A primeira grande preocupação é a base legal para o tratamento de dados biométricos. A Lei Geral de Proteção de Dados Pessoais (Lei nº 13.709/2018 – LGPD) classifica a biometria facial como dado pessoal sensível, exigindo requisitos mais específicos para seu tratamento. Para ser lícito, o uso de tais dados deve atender a pelo menos uma das bases legais do art. 11 da LGPD, como o consentimento do titular ou o cumprimento de obrigações legais ou regulatórias pelo controlador. No entanto, na prática, as imagens comuns vêm sendo captadas sem qualquer aviso prévio, sem consentimento explícito e sem garantias de que os dados não estão sendo armazenados ou compartilhados de maneira indevida.

A coleta, muitas vezes, ocorre em locais públicos — como estações de metrô, rodoviárias, escolas, eventos e praças —, por meio de câmeras que operam de maneira invisível, sem placas informativas, sem políticas de privacidade acessíveis e, principalmente, sem a dívida de fornecimento de contas aos titulares dos dados. Isso configura uma clara violação aos princípios da finalidade, da necessidade, da transparência e da responsabilização previstas na LGPD.

Outro ponto crítico é a ausência de governança pública e normatização setorial específica. Atualmente, não existe no Brasil uma norma que regule o uso do reconhecimento facial por órgãos públicos ou entidades privadas. Em muitos estados, o gerenciamento dos sistemas é uma carga das Secretarias de Segurança Pública, sem supervisão da Autoridade Nacional de Proteção de Dados (ANPD) e, em 22% dos casos, com envolvimento direto de empresas privadas, o que amplia o risco de uso secundário ou indevido das informações coletadas.
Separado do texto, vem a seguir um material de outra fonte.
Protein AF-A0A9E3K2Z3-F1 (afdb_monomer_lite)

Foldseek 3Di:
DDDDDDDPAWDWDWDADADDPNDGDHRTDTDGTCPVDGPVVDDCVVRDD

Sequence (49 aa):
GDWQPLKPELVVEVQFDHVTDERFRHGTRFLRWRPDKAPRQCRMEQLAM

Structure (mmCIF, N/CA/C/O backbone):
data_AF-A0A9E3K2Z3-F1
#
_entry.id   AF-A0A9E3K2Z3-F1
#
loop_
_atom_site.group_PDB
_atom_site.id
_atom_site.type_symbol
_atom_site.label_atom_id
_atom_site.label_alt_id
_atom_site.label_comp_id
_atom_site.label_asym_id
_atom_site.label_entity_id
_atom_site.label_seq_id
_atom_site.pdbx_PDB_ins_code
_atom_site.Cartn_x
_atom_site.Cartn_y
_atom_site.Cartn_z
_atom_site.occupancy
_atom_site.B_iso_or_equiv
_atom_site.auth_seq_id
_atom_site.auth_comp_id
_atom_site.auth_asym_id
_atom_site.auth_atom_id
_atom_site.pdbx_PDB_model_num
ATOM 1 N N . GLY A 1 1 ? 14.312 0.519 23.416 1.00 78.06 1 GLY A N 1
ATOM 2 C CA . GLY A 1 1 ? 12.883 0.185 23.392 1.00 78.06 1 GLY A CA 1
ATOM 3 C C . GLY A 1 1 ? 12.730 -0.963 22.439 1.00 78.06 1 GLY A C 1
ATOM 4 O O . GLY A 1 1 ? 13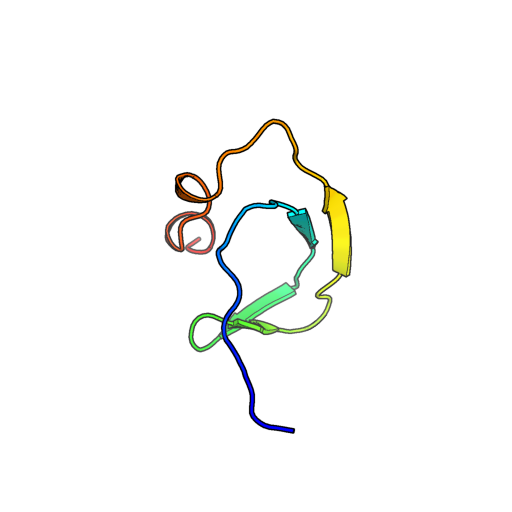.176 -0.832 21.306 1.00 78.06 1 GLY A O 1
ATOM 5 N N . ASP A 1 2 ? 12.229 -2.088 22.924 1.00 88.12 2 ASP A N 1
ATOM 6 C CA . ASP A 1 2 ? 12.068 -3.295 22.122 1.00 88.12 2 ASP A CA 1
ATOM 7 C C . ASP A 1 2 ? 10.997 -3.102 21.047 1.00 88.12 2 ASP A C 1
ATOM 9 O O . ASP A 1 2 ? 10.016 -2.380 21.236 1.00 88.12 2 ASP A O 1
ATOM 13 N N . TRP A 1 3 ? 11.213 -3.720 19.888 1.00 91.94 3 TRP A N 1
ATOM 14 C CA . TRP A 1 3 ? 10.235 -3.711 18.809 1.00 91.94 3 TRP A CA 1
ATOM 15 C C . TRP A 1 3 ? 9.028 -4.563 19.198 1.00 91.94 3 TRP A C 1
ATOM 17 O O . TRP A 1 3 ? 9.182 -5.673 19.709 1.00 91.94 3 TRP A O 1
ATOM 27 N N . GLN A 1 4 ? 7.826 -4.063 18.913 1.00 93.12 4 GLN A N 1
ATOM 28 C CA . GLN A 1 4 ? 6.589 -4.781 19.181 1.00 93.12 4 GLN A CA 1
ATOM 29 C C . GLN A 1 4 ? 5.697 -4.764 17.932 1.00 93.12 4 GLN A C 1
ATOM 31 O O . GLN A 1 4 ? 5.441 -3.686 17.386 1.00 93.12 4 GLN A O 1
ATOM 36 N N . PRO A 1 5 ? 5.240 -5.933 17.441 1.00 92.12 5 PRO A N 1
ATOM 37 C CA . PRO A 1 5 ? 4.412 -5.999 16.247 1.00 92.12 5 PRO A CA 1
ATOM 38 C C . PRO A 1 5 ? 3.043 -5.375 16.498 1.00 92.12 5 PRO A C 1
ATOM 40 O O . PRO A 1 5 ? 2.427 -5.586 17.543 1.00 92.12 5 PRO A O 1
ATOM 43 N N . LEU A 1 6 ? 2.533 -4.675 15.489 1.00 92.44 6 LEU A N 1
ATOM 44 C CA . LEU A 1 6 ? 1.156 -4.198 15.468 1.00 92.44 6 LEU A CA 1
ATOM 45 C C . LEU A 1 6 ? 0.264 -5.179 14.712 1.00 92.44 6 LEU A C 1
ATOM 47 O O . LEU A 1 6 ? 0.690 -5.830 13.755 1.00 92.44 6 LEU A O 1
ATOM 51 N N . LYS A 1 7 ? -1.003 -5.249 15.126 1.00 94.88 7 LYS A N 1
ATOM 52 C CA . LYS A 1 7 ? -2.028 -5.957 14.360 1.00 94.88 7 LYS A CA 1
ATOM 53 C C . LYS A 1 7 ? -2.298 -5.200 13.049 1.00 94.88 7 LYS A C 1
ATOM 55 O O . LYS A 1 7 ? -2.448 -3.977 13.089 1.00 94.88 7 LYS A O 1
ATOM 60 N N . PRO A 1 8 ? -2.385 -5.882 11.892 1.00 94.12 8 PRO A N 1
ATOM 61 C CA . PRO A 1 8 ? -2.743 -5.234 10.635 1.00 94.12 8 PRO A CA 1
ATOM 62 C C . PRO A 1 8 ? -4.242 -4.907 10.618 1.00 94.12 8 PRO A C 1
ATOM 64 O O . PRO A 1 8 ? -5.069 -5.791 10.402 1.00 94.12 8 PRO A O 1
ATOM 67 N N . GLU A 1 9 ? -4.588 -3.642 10.852 1.00 96.44 9 GLU A N 1
ATOM 68 C CA . GLU A 1 9 ? -5.986 -3.171 10.882 1.00 96.44 9 GLU A CA 1
ATOM 69 C C . GLU A 1 9 ? -6.296 -2.135 9.796 1.00 96.44 9 GLU A C 1
ATOM 71 O O . GLU A 1 9 ? -7.423 -2.064 9.311 1.00 96.44 9 GLU A O 1
ATOM 76 N N . LEU A 1 10 ? -5.294 -1.366 9.368 1.00 97.06 10 LEU A N 1
ATOM 77 C CA . LEU A 1 10 ? -5.452 -0.288 8.397 1.00 97.06 10 LEU A CA 1
ATOM 78 C C . LEU A 1 10 ? -4.804 -0.651 7.062 1.00 97.06 10 LEU A C 1
ATOM 80 O O . LEU A 1 10 ? -3.726 -1.245 7.024 1.00 97.06 10 LEU A O 1
ATOM 84 N N . VAL A 1 11 ? -5.446 -0.245 5.965 1.00 97.56 11 VAL A N 1
ATOM 85 C CA . VAL A 1 11 ? -4.963 -0.483 4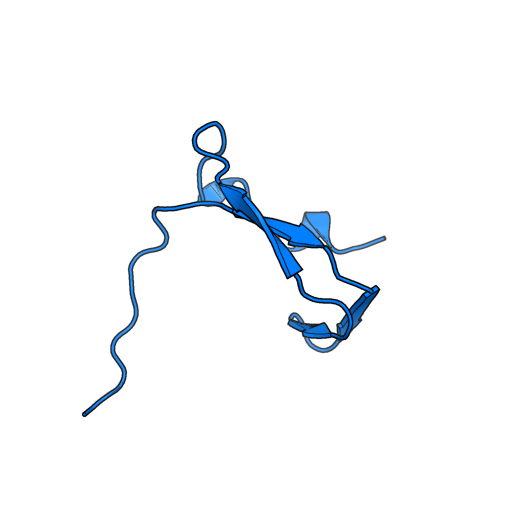.601 1.00 97.56 11 VAL A CA 1
ATOM 86 C C . VAL A 1 11 ? -4.648 0.838 3.914 1.00 97.56 11 VAL A C 1
ATOM 88 O O . VAL A 1 11 ? -5.389 1.817 4.027 1.00 97.56 11 VAL A O 1
ATOM 91 N N . VAL A 1 12 ? -3.546 0.844 3.169 1.00 97.50 12 VAL A N 1
ATOM 92 C CA . VAL A 1 12 ? -3.079 1.983 2.380 1.00 97.50 12 VAL 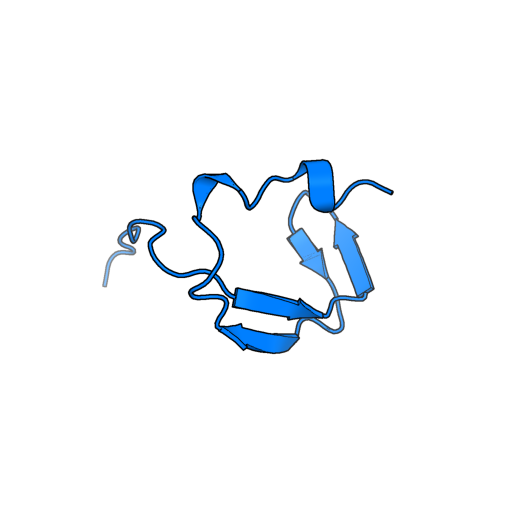A CA 1
ATOM 93 C C . VAL A 1 12 ? -2.829 1.563 0.943 1.00 97.50 12 VAL A C 1
ATOM 95 O O . VAL A 1 12 ? -2.512 0.410 0.657 1.00 97.50 12 VAL A O 1
ATOM 98 N N . GLU A 1 13 ? -2.962 2.518 0.039 1.00 97.00 13 GLU A N 1
ATOM 99 C CA . GLU A 1 13 ? -2.507 2.397 -1.336 1.00 97.00 13 GLU A CA 1
ATOM 100 C C . GLU A 1 13 ? -1.133 3.050 -1.461 1.00 97.00 13 GLU A C 1
ATOM 102 O O . GLU A 1 13 ? -0.918 4.160 -0.959 1.00 97.00 13 GLU A O 1
ATOM 107 N N . VAL A 1 14 ? -0.215 2.355 -2.128 1.00 96.12 14 VAL A N 1
ATOM 108 C CA . VAL A 1 14 ? 1.148 2.826 -2.364 1.00 96.12 14 VAL A CA 1
ATOM 109 C C . VAL A 1 14 ? 1.500 2.735 -3.841 1.00 96.12 14 VAL A C 1
ATOM 111 O O . VAL A 1 14 ? 1.043 1.834 -4.540 1.00 96.12 14 VAL A O 1
ATOM 114 N N . GLN A 1 15 ? 2.331 3.665 -4.296 1.00 95.25 15 GLN A N 1
ATOM 115 C CA . GLN A 1 15 ? 3.069 3.562 -5.554 1.00 95.25 15 GLN A CA 1
ATOM 116 C C . GLN A 1 15 ? 4.454 2.981 -5.266 1.00 95.25 15 GLN A C 1
ATOM 118 O O . GLN A 1 15 ? 4.989 3.263 -4.199 1.00 95.25 15 GLN A O 1
ATOM 123 N N . PHE A 1 16 ? 5.018 2.195 -6.182 1.00 94.69 16 PHE A N 1
ATOM 124 C CA . PHE A 1 16 ? 6.386 1.664 -6.127 1.00 94.69 16 PHE A CA 1
ATOM 125 C C . PHE A 1 16 ? 6.862 1.297 -7.542 1.00 94.69 16 PHE A C 1
ATOM 127 O O . PHE A 1 16 ? 6.028 1.141 -8.436 1.00 94.69 16 PHE A O 1
ATOM 134 N N . ASP A 1 17 ? 8.174 1.128 -7.727 1.00 93.38 17 ASP A N 1
ATOM 135 C CA . ASP A 1 17 ? 8.746 0.811 -9.044 1.00 93.38 17 ASP A CA 1
ATOM 136 C C . ASP A 1 17 ? 8.869 -0.703 -9.281 1.00 93.38 17 ASP A C 1
ATOM 138 O O . ASP A 1 17 ? 8.430 -1.208 -10.311 1.00 93.38 17 ASP A O 1
ATOM 142 N N . HIS A 1 18 ? 9.462 -1.449 -8.341 1.00 90.75 18 HIS A N 1
ATOM 143 C CA . HIS A 1 18 ? 9.570 -2.910 -8.435 1.00 90.75 18 HIS A CA 1
ATOM 144 C C . HIS A 1 18 ? 9.578 -3.598 -7.066 1.00 90.75 18 HIS A C 1
ATOM 146 O O . HIS A 1 18 ? 9.722 -2.962 -6.018 1.00 90.75 18 HIS A O 1
ATOM 152 N N . VAL A 1 19 ? 9.434 -4.925 -7.084 1.00 92.50 19 VAL A N 1
ATOM 153 C CA . VAL A 1 19 ? 9.510 -5.789 -5.902 1.00 92.50 19 VAL A CA 1
ATOM 154 C C . VAL A 1 19 ? 10.766 -6.652 -5.976 1.00 92.50 19 VAL A C 1
ATOM 156 O O . VAL A 1 19 ? 11.084 -7.229 -7.012 1.00 92.50 19 VAL A O 1
ATOM 159 N N . THR A 1 20 ? 11.499 -6.748 -4.870 1.00 91.06 20 THR A N 1
ATOM 160 C CA . THR A 1 20 ? 12.639 -7.666 -4.724 1.00 91.06 20 THR A CA 1
ATOM 161 C C . THR A 1 20 ? 12.627 -8.236 -3.321 1.00 91.06 20 THR A C 1
ATOM 163 O O . THR A 1 20 ? 12.563 -7.460 -2.366 1.00 91.06 20 THR A O 1
ATOM 166 N N . ASP A 1 21 ? 12.718 -9.563 -3.208 1.00 91.12 21 ASP A N 1
ATOM 167 C CA . ASP A 1 21 ? 12.696 -10.266 -1.916 1.00 91.12 21 ASP A CA 1
ATOM 168 C C . ASP A 1 21 ? 11.463 -9.850 -1.088 1.00 91.12 21 ASP A C 1
ATOM 170 O O . ASP A 1 21 ? 11.563 -9.343 0.026 1.00 91.12 21 ASP A O 1
ATOM 174 N N . GLU A 1 22 ? 10.285 -9.912 -1.725 1.00 89.56 22 GLU A N 1
ATOM 175 C CA . GLU A 1 22 ? 8.985 -9.594 -1.109 1.00 89.56 22 GLU A CA 1
ATOM 176 C C . GLU A 1 22 ? 8.860 -8.161 -0.549 1.00 89.56 22 GLU A C 1
ATOM 178 O O . GLU A 1 22 ? 7.985 -7.861 0.265 1.00 89.56 22 GLU A O 1
ATOM 183 N N . ARG A 1 23 ? 9.716 -7.238 -1.007 1.00 90.88 23 ARG A N 1
ATOM 184 C CA . ARG A 1 23 ? 9.741 -5.838 -0.565 1.00 90.88 23 ARG A CA 1
ATOM 185 C C . ARG A 1 23 ? 9.623 -4.879 -1.735 1.00 90.88 23 ARG A C 1
ATOM 187 O O . ARG A 1 23 ? 10.288 -5.050 -2.755 1.00 90.88 23 ARG A O 1
ATOM 194 N N . PHE A 1 24 ? 8.854 -3.811 -1.539 1.00 92.94 24 PHE A N 1
ATOM 195 C CA . PHE A 1 24 ? 8.851 -2.663 -2.444 1.00 92.94 24 PHE A CA 1
ATOM 196 C C . PHE A 1 24 ? 10.228 -1.997 -2.483 1.00 92.94 24 PHE A C 1
ATOM 198 O O . PHE A 1 24 ? 10.864 -1.790 -1.444 1.00 92.94 24 PHE A O 1
ATOM 205 N N . ARG A 1 25 ? 10.673 -1.629 -3.681 1.00 91.81 25 ARG A N 1
ATOM 206 C CA . ARG A 1 25 ? 11.950 -0.966 -3.932 1.00 91.81 25 ARG A CA 1
ATOM 207 C C . ARG A 1 25 ? 11.746 0.199 -4.885 1.00 91.81 25 ARG A C 1
ATOM 209 O O . ARG A 1 25 ? 11.095 0.033 -5.911 1.00 91.81 25 ARG A O 1
ATOM 216 N N . HIS A 1 26 ? 12.400 1.314 -4.546 1.00 92.38 26 HIS A N 1
ATOM 217 C CA . HIS A 1 26 ? 12.372 2.590 -5.266 1.00 92.38 26 HIS A CA 1
ATOM 218 C C . HIS A 1 26 ? 10.952 3.154 -5.461 1.00 92.38 26 HIS A C 1
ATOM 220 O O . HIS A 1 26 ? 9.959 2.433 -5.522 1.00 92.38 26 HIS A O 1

Além disso, estudos internacionais demonstraram que os sistemas de reconhecimento facial apresentam margens significativas de erro, especialmente no que se refere à identificação de pessoas negras, indígenas e asiáticas. Isso não apenas amplia a possibilidade de abordagens policiais injustas ou prisões equivocadas, como também reforça estigmas sociais e viola o princípio constitucional da igualdade. A ideia de neutralidade algorítmica é uma falácia: tecnologias treinadas com base em dados enviados tendem a reproduzir e amplificar as discriminações existentes.

A falta de auditorias independentes, relatórios de impacto à proteção de dados, políticas claras de retenção e descarte de imagens e canais efetivos para o exercício dos direitos dos titulares ainda agrava mais o cenário. Na prática, os cidadãos não sabem que estão sendo monitorados, não têm acesso às informações sobre os dados encontrados, nem sabem como — ou com quem — exercer seus direitos.

Nesse contexto, é urgente que o uso do reconhecimento facial seja objeto de debate público moderno, regulamentação específica e controle efetivo por parte da ANPD.

A adoção de tecnologias inovadoras não pode ser dissociada da ética, da legalidade e da proteção à dignidade humana. A pública é um valor importante, mas não pode ser alcançada aos custos de segurança da violação dos direitos fundamentais. Nenhum sistema de vigilância — por mais eficiente que pareça — pode ser ocasionado pela perda da liberdade de um inocente.

Portanto, o reconhecimento facial precisa deixar de ser um instrumento de vigilância opaco e se tornar uma tecnologia regulada, auditável e sujeita ao controle social e judicial. Sem isso, normalizamos a exceção como regra, e colocando em risco pilares centrais da democracia.

A advogada Adriana Garibe é sócia e coordenadora da área de Direito Digital da Lemos Advocacia Para Negócios.